Collection entries:
-=-=-
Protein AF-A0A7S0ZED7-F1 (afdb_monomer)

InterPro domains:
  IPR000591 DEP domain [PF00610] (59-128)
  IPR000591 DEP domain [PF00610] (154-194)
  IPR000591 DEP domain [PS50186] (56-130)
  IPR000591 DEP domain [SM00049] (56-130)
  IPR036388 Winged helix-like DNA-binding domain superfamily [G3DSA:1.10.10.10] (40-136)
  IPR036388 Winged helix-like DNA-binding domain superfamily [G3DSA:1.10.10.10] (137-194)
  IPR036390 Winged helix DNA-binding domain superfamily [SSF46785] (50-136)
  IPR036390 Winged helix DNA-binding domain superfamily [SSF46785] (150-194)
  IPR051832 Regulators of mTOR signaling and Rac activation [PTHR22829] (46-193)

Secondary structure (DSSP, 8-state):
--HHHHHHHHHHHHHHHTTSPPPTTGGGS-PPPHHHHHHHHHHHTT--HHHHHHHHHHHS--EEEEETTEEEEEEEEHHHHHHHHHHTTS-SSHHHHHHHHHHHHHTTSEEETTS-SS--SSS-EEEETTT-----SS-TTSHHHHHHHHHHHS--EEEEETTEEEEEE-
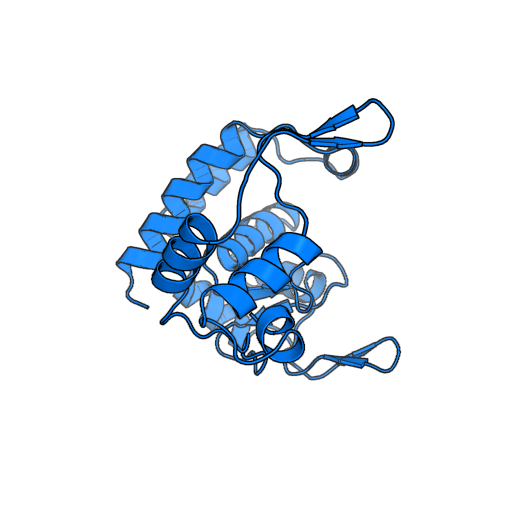-HHHHHHHHHHTTS-SSHHHHTT-

Nearest PDB structures (foldseek):
  8tua-assembly1_A  TM=4.441E-01  e=2.851E-10  Homo sapiens
  7syf-assembly1_A  TM=4.742E-01  e=8.698E-09  Homo sapiens
  7rx9-assembly1_A  TM=7.136E-01  e=7.637E-06  Homo sapiens
  6pcv-assembly1_A  TM=5.690E-01  e=4.279E-06  Homo sapiens
  7ped-assembly1_A  TM=5.541E-01  e=7.208E-06  Homo sapiens

Sequence (194 aa):
MSKSAVESAAHAFFKKKSTAAYTLTDVILGQPSEEQIAEWDRKFESCNLWEISNRMRNGVKVRDRMYHFKVYSKCFVGSEAAKWMVKEGLVESISEAEYLGSLLVNAGLIHHYCDDHDFRAQFLFYCFAMDSSTKTDYDDMKLDELEMTFRKVVVVSDRKHHLKTYHSVFVGEEAVDALVESGQCQNRGEAIKI

Foldseek 3Di:
DDPVVLLVLLVVVVVVVVPDDDDPVCVPPPADDPVRVVVLCVVCNPDPLLVVLVVLLVQFDFAWDADPNDIDGRKGFLLRSLVRCCVVVVDVDSNSSQVSQQSCCSSLQKAFSVNDDGRHNGRGIMHGNVRDPPPPVDPPPCPVVVVVVLVVQFDFAWDADPNDIDGRDTDLVSSLVSCCVVVVDVDSVVSVSD

Mean predicted aligned error: 15.33 Å

Solvent-accessible surface area (backbone atoms only — not comparable to full-atom values): 11516 Å² total; per-residue (Å²): 136,60,77,69,60,48,57,52,53,50,59,60,48,58,69,50,64,80,72,58,86,82,56,83,76,55,74,76,74,70,68,78,50,74,68,54,50,57,49,50,50,65,68,49,71,81,54,62,60,68,60,52,51,54,53,42,66,76,68,45,77,63,39,69,45,77,55,95,93,40,80,43,72,55,20,32,42,29,36,60,44,25,55,46,37,37,73,72,64,78,30,92,41,62,70,51,26,25,51,53,40,31,52,35,36,73,55,57,52,28,44,38,73,80,72,78,61,78,49,51,60,39,98,43,55,27,27,42,52,92,64,48,80,71,65,61,93,71,63,94,84,47,62,68,62,48,50,56,48,47,64,72,53,35,73,65,39,71,45,78,54,96,93,41,78,43,73,74,38,66,55,70,68,60,37,34,49,30,37,34,74,72,66,78,21,96,38,63,76,52,40,75,74,108

Radius of gyration: 20.29 Å; Cα contacts (8 Å, |Δi|>4): 199; chains: 1; bounding box: 46×43×48 Å

pLDDT: mean 76.39, std 19.57, range [28.11, 97.69]

Structure (mmCIF, N/CA/C/O backbone):
data_AF-A0A7S0ZED7-F1
#
_entry.id   AF-A0A7S0ZED7-F1
#
loop_
_atom_site.group_PDB
_atom_site.id
_atom_site.type_symbol
_atom_site.label_atom_id
_atom_site.label_alt_id
_atom_site.label_comp_id
_atom_site.label_asym_id
_atom_site.label_entity_id
_atom_site.label_seq_id
_atom_site.pdbx_PDB_ins_code
_atom_site.Cartn_x
_atom_site.Cartn_y
_atom_site.Cartn_z
_atom_site.occupancy
_atom_site.B_iso_or_equiv
_atom_site.auth_seq_id
_atom_site.auth_comp_id
_atom_site.auth_asym_id
_atom_site.auth_atom_id
_atom_site.pdbx_PDB_model_num
ATOM 1 N N . MET A 1 1 ? 9.529 -13.344 -0.804 1.00 43.12 1 MET A N 1
ATOM 2 C CA . MET A 1 1 ? 10.062 -12.391 0.193 1.00 43.12 1 MET A CA 1
ATOM 3 C C . MET A 1 1 ? 9.883 -12.963 1.595 1.00 43.12 1 MET A C 1
ATOM 5 O O . MET A 1 1 ? 8.809 -13.476 1.888 1.00 43.12 1 MET A O 1
ATOM 9 N N . SER A 1 2 ? 10.931 -12.984 2.423 1.00 28.73 2 SER A N 1
ATOM 10 C CA . SER A 1 2 ? 10.874 -13.513 3.796 1.00 28.73 2 SER A CA 1
ATOM 11 C C . SER A 1 2 ? 10.357 -12.453 4.779 1.00 28.73 2 SER A C 1
ATOM 13 O O . SER A 1 2 ? 10.551 -11.257 4.567 1.00 28.73 2 SER A O 1
ATOM 15 N N . LYS A 1 3 ? 9.714 -12.894 5.872 1.00 35.59 3 LYS A N 1
ATOM 16 C CA . LYS A 1 3 ? 9.115 -12.033 6.915 1.00 35.59 3 LYS A CA 1
ATOM 17 C C . LYS A 1 3 ? 10.060 -10.935 7.434 1.00 35.59 3 LYS A C 1
ATOM 19 O O . LYS A 1 3 ? 9.621 -9.810 7.629 1.00 35.59 3 LYS A O 1
ATOM 24 N N . SER A 1 4 ? 11.358 -11.226 7.568 1.00 30.86 4 SER A N 1
ATOM 25 C CA . SER A 1 4 ? 12.325 -10.279 8.144 1.00 30.86 4 SER A CA 1
ATOM 26 C C . SER A 1 4 ? 12.684 -9.104 7.226 1.00 30.86 4 SER A C 1
ATOM 28 O O . SER A 1 4 ? 13.119 -8.061 7.715 1.00 30.86 4 SER A O 1
ATOM 30 N N . ALA A 1 5 ? 12.516 -9.249 5.905 1.00 36.31 5 ALA A N 1
ATOM 31 C CA . ALA A 1 5 ? 12.811 -8.183 4.946 1.00 36.31 5 ALA A CA 1
ATOM 32 C C . ALA A 1 5 ? 11.735 -7.085 4.980 1.00 36.31 5 ALA A C 1
ATOM 34 O O . ALA A 1 5 ? 12.055 -5.899 4.941 1.00 36.31 5 ALA A O 1
ATOM 35 N N . VAL A 1 6 ? 10.469 -7.485 5.143
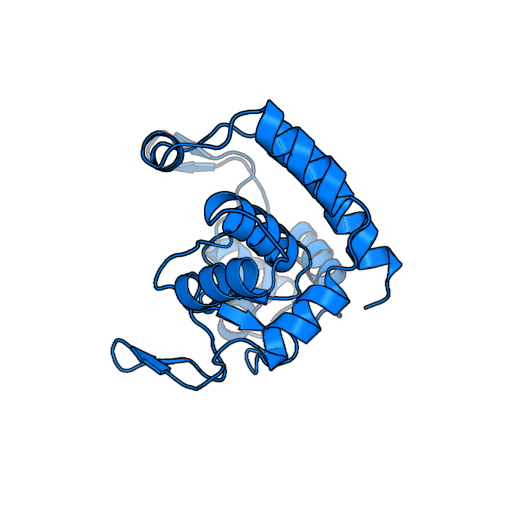 1.00 41.94 6 VAL A N 1
ATOM 36 C CA . VAL A 1 6 ? 9.320 -6.568 5.224 1.00 41.94 6 VAL A CA 1
ATOM 37 C C . VAL A 1 6 ? 9.357 -5.761 6.529 1.00 41.94 6 VAL A C 1
ATOM 39 O O . VAL A 1 6 ? 9.154 -4.549 6.514 1.00 41.94 6 VAL A O 1
ATOM 42 N N . GLU A 1 7 ? 9.697 -6.409 7.648 1.00 37.16 7 GLU A N 1
ATOM 43 C CA . GLU A 1 7 ? 9.798 -5.764 8.968 1.00 37.16 7 GLU A CA 1
ATOM 44 C C . GLU A 1 7 ? 10.963 -4.756 9.042 1.00 37.16 7 GLU A C 1
ATOM 46 O O . GLU A 1 7 ? 10.813 -3.662 9.590 1.00 37.16 7 GLU A O 1
ATOM 51 N N . SER A 1 8 ? 12.107 -5.072 8.422 1.00 35.12 8 SER A N 1
ATOM 52 C CA . SER A 1 8 ? 13.282 -4.181 8.402 1.00 35.12 8 SER A CA 1
ATOM 53 C C . SER A 1 8 ? 13.065 -2.928 7.540 1.00 35.12 8 SER A C 1
ATOM 55 O O . SER A 1 8 ? 13.507 -1.838 7.911 1.00 35.12 8 SER A O 1
ATOM 57 N N . ALA A 1 9 ? 12.361 -3.058 6.409 1.00 39.38 9 ALA A N 1
ATOM 58 C CA . ALA A 1 9 ? 12.048 -1.939 5.517 1.00 39.38 9 ALA A CA 1
ATOM 59 C C . ALA A 1 9 ? 11.035 -0.961 6.139 1.00 39.38 9 ALA A C 1
ATOM 61 O O . ALA A 1 9 ? 11.184 0.257 6.004 1.00 39.38 9 ALA A O 1
ATOM 62 N N . ALA A 1 10 ? 10.055 -1.480 6.889 1.00 37.50 10 ALA A N 1
ATOM 63 C CA . ALA A 1 10 ? 9.102 -0.659 7.627 1.00 37.50 10 ALA A CA 1
ATOM 64 C C . ALA A 1 10 ? 9.817 0.232 8.660 1.00 37.50 10 ALA A C 1
ATOM 66 O O . ALA A 1 10 ? 9.629 1.448 8.657 1.00 37.50 10 ALA A O 1
ATOM 67 N N . HIS A 1 11 ? 10.716 -0.337 9.473 1.00 36.00 11 HIS A N 1
ATOM 68 C CA . HIS A 1 11 ? 11.414 0.393 10.538 1.00 36.00 11 HIS A CA 1
ATOM 69 C C . HIS A 1 11 ? 12.380 1.480 10.013 1.00 36.00 11 HIS A C 1
ATOM 71 O O . HIS A 1 11 ? 12.481 2.565 10.589 1.00 36.00 11 HIS A O 1
ATOM 77 N N . ALA A 1 12 ? 13.067 1.236 8.889 1.00 36.94 12 ALA A N 1
ATOM 78 C CA . ALA A 1 12 ? 13.977 2.213 8.277 1.00 36.94 12 ALA A CA 1
ATOM 79 C C . ALA A 1 12 ? 13.245 3.435 7.683 1.00 36.94 12 ALA A C 1
ATOM 81 O O . ALA A 1 12 ? 13.777 4.549 7.696 1.00 36.94 12 ALA A O 1
ATOM 82 N N . PHE A 1 13 ? 12.014 3.249 7.201 1.00 44.50 13 PHE A N 1
ATOM 83 C CA . PHE A 1 13 ? 11.190 4.318 6.637 1.00 44.50 13 PHE A CA 1
ATOM 84 C C . PHE A 1 13 ? 10.652 5.279 7.710 1.00 44.50 13 PHE A C 1
ATOM 86 O O . PHE A 1 13 ? 10.677 6.498 7.515 1.00 44.50 13 PHE A O 1
ATOM 93 N N . PHE A 1 14 ? 10.263 4.758 8.879 1.00 44.91 14 PHE A N 1
ATOM 94 C CA . PHE A 1 14 ? 9.768 5.560 10.007 1.00 44.91 14 PHE A CA 1
ATOM 95 C C . PHE A 1 14 ? 10.761 6.629 10.474 1.00 44.91 14 PHE A C 1
ATOM 97 O O . PHE A 1 14 ? 10.386 7.771 10.744 1.00 44.91 14 PHE A O 1
ATOM 104 N N . LYS A 1 15 ? 12.060 6.316 10.450 1.00 41.41 15 LYS A N 1
ATOM 105 C CA . LYS A 1 15 ? 13.118 7.276 10.795 1.00 41.41 15 LYS A CA 1
ATOM 106 C C . LYS A 1 15 ? 13.263 8.415 9.770 1.00 41.41 15 LYS A C 1
ATOM 108 O O . LYS A 1 15 ? 13.803 9.468 10.100 1.00 41.41 15 LYS A O 1
ATOM 113 N N . LYS A 1 16 ? 12.778 8.222 8.536 1.00 41.41 16 LYS A N 1
ATOM 114 C CA . LYS A 1 16 ? 12.905 9.172 7.418 1.00 41.41 16 LYS A CA 1
ATOM 115 C C . LYS A 1 16 ? 11.731 10.161 7.343 1.00 41.41 16 LYS A C 1
ATOM 117 O O . LYS A 1 16 ? 11.968 11.331 7.054 1.00 41.41 16 LYS A O 1
ATOM 122 N N . LYS A 1 17 ? 10.493 9.754 7.674 1.00 43.44 17 LYS A N 1
ATOM 123 C CA . LYS A 1 17 ? 9.329 10.676 7.717 1.00 43.44 17 LYS A CA 1
ATOM 124 C C . LYS A 1 17 ? 9.356 11.654 8.899 1.00 43.44 17 LYS A C 1
ATOM 126 O O . LYS A 1 17 ? 8.862 12.763 8.755 1.00 43.44 17 LYS A O 1
ATOM 131 N N . SER A 1 18 ? 10.040 11.323 9.997 1.00 42.25 18 SER A N 1
ATOM 132 C CA . SER A 1 18 ? 10.260 12.257 11.117 1.00 42.25 18 SER A CA 1
ATOM 133 C C . SER A 1 18 ? 11.117 13.488 10.753 1.00 42.25 18 SER A C 1
ATOM 135 O O . SER A 1 18 ? 11.243 14.391 11.575 1.00 42.25 18 SER A O 1
ATOM 137 N N . THR A 1 19 ? 11.738 13.543 9.564 1.00 35.88 19 THR A N 1
ATOM 138 C CA . THR A 1 19 ? 12.689 14.612 9.191 1.00 35.88 19 THR A CA 1
ATOM 139 C C . THR A 1 19 ? 12.423 15.294 7.841 1.00 35.88 19 THR A C 1
ATOM 141 O O . THR A 1 19 ? 13.149 16.224 7.494 1.00 35.88 19 THR A O 1
ATOM 144 N N . ALA A 1 20 ? 11.398 14.899 7.074 1.00 34.38 20 ALA A N 1
ATOM 145 C CA . ALA A 1 20 ? 11.139 15.470 5.747 1.00 34.38 20 ALA A CA 1
ATOM 146 C C . ALA A 1 20 ? 10.010 16.517 5.771 1.00 34.38 20 ALA A C 1
ATOM 148 O O . ALA A 1 20 ? 8.897 16.243 6.205 1.00 34.38 20 ALA A O 1
ATOM 149 N N . ALA A 1 21 ? 10.327 17.722 5.290 1.00 35.19 21 ALA A N 1
ATOM 150 C CA . ALA A 1 21 ? 9.450 18.888 5.241 1.00 35.19 21 ALA A CA 1
ATOM 151 C C . ALA A 1 21 ? 8.139 18.634 4.467 1.00 35.19 21 ALA A C 1
ATOM 153 O O . ALA A 1 21 ? 8.154 18.172 3.326 1.00 35.19 21 ALA A O 1
ATOM 154 N N . TYR A 1 22 ? 7.023 18.985 5.109 1.00 39.19 22 TYR A N 1
ATOM 155 C CA . TYR A 1 22 ? 5.648 18.826 4.632 1.00 39.19 22 TYR A CA 1
ATOM 156 C C . TYR A 1 22 ? 5.324 19.699 3.406 1.00 39.19 22 TYR A C 1
ATOM 158 O O . TYR A 1 22 ? 5.822 20.818 3.264 1.00 39.19 22 TYR A O 1
ATOM 166 N N . THR A 1 23 ? 4.464 19.195 2.519 1.00 40.56 23 THR A N 1
ATOM 167 C CA . THR A 1 23 ? 4.037 19.873 1.285 1.00 40.56 23 THR A CA 1
ATOM 168 C C . THR A 1 23 ? 2.780 20.724 1.502 1.00 40.56 23 THR A C 1
ATOM 170 O O . THR A 1 23 ? 2.005 20.501 2.427 1.00 40.56 23 THR A O 1
ATOM 173 N N . LEU A 1 24 ? 2.529 21.711 0.631 1.00 28.11 24 LEU A N 1
ATOM 174 C CA . LEU A 1 24 ? 1.376 22.630 0.729 1.00 28.11 24 LEU A CA 1
ATOM 175 C C . LEU A 1 24 ? 0.002 21.930 0.724 1.00 28.11 24 LEU A C 1
ATOM 177 O O . LEU A 1 24 ? -0.962 22.477 1.255 1.00 28.11 24 LEU A O 1
ATOM 181 N N . THR A 1 25 ? -0.097 20.725 0.159 1.00 40.06 25 THR A N 1
ATOM 182 C CA . THR A 1 25 ? -1.309 19.890 0.208 1.00 40.06 25 THR A CA 1
ATOM 183 C C . THR A 1 25 ? -1.609 19.359 1.605 1.00 40.06 25 THR A C 1
ATOM 185 O O . THR A 1 25 ? -2.774 19.137 1.934 1.00 40.06 25 THR A O 1
ATOM 188 N N . ASP A 1 26 ? -0.587 19.215 2.448 1.00 43.56 26 ASP A N 1
ATOM 189 C CA . ASP A 1 26 ? -0.740 18.675 3.794 1.00 43.56 26 ASP A CA 1
ATOM 190 C C . ASP A 1 26 ? -1.465 19.684 4.712 1.00 43.56 26 ASP A C 1
ATOM 192 O O . ASP A 1 26 ? -2.255 19.295 5.561 1.00 43.56 26 ASP A O 1
ATOM 196 N N . VAL A 1 27 ? -1.368 20.994 4.472 1.00 40.41 27 VAL A N 1
ATOM 197 C CA . VAL A 1 27 ? -1.999 22.029 5.323 1.00 40.41 27 VAL A CA 1
ATOM 198 C C . VAL A 1 27 ? -3.543 22.044 5.259 1.00 40.41 27 VAL A C 1
ATOM 200 O O . VAL A 1 27 ? -4.194 22.483 6.204 1.00 40.41 27 VAL A O 1
ATOM 203 N N . ILE A 1 28 ? -4.160 21.563 4.173 1.00 39.00 28 ILE A N 1
ATOM 204 C CA . ILE A 1 28 ? -5.593 21.799 3.882 1.00 39.00 28 ILE A CA 1
ATOM 205 C C . ILE A 1 28 ? -6.525 20.702 4.440 1.00 39.00 28 ILE A C 1
ATOM 207 O O . ILE A 1 28 ? -7.706 20.963 4.660 1.00 39.00 28 ILE A O 1
ATOM 211 N N . LEU A 1 29 ? -6.028 19.487 4.704 1.00 51.91 29 LEU A N 1
ATOM 212 C CA . LEU A 1 29 ? -6.874 18.315 5.007 1.00 51.91 29 LEU A CA 1
ATOM 213 C C . LEU A 1 29 ? -7.057 17.976 6.498 1.00 51.91 29 LEU A C 1
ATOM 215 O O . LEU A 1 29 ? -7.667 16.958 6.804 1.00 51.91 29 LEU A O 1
-=-=-
● **WHAT IS BEING ASKED**: What are the lines above from the one with "IPR000591 DEP domain [PF00610] (154-194)" to the one with "Nearest PDB structures", both included? Reproduce them exactly, without pictures.

● **WRITTEN RESPONSE**:
  IPR000591 DEP domain [PF00610] (154-194)
  IPR000591 DEP domain [PS50186] (56-130)
  IPR000591 DEP domain [SM00049] (56-130)
  IPR036388 Winged helix-like DNA-binding domain superfamily [G3DSA:1.10.10.10] (40-136)
  IPR036388 Winged helix-like DNA-binding domain superfamily [G3DSA:1.10.10.10] (137-194)
  IPR036390 Winged helix DNA-binding domain superfamily [SSF46785] (50-136)
  IPR036390 Winged helix DNA-binding domain superfamily [SSF46785] (150-194)
  IPR051832 Regulators of mTOR signaling and Rac activation [PTHR22829] (46-193)

Secondary structure (DSSP, 8-state):
--HHHHHHHHHHHHHHHTTSPPPTTGGGS-PPPHHHHHHHHHHHTT--HHHHHHHHHHHS--EEEEETTEEEEEEEEHHHHHHHHHHTTS-SSHHHHHHHHHHHHHTTSEEETTS-SS--SSS-EEEETTT-----SS-TTSHHHHHHHHHHHS--EEEEETTEEEEEE-
-HHHHHHHHHHTTS-SSHHHHTT-

Nearest PDB structures (foldseek):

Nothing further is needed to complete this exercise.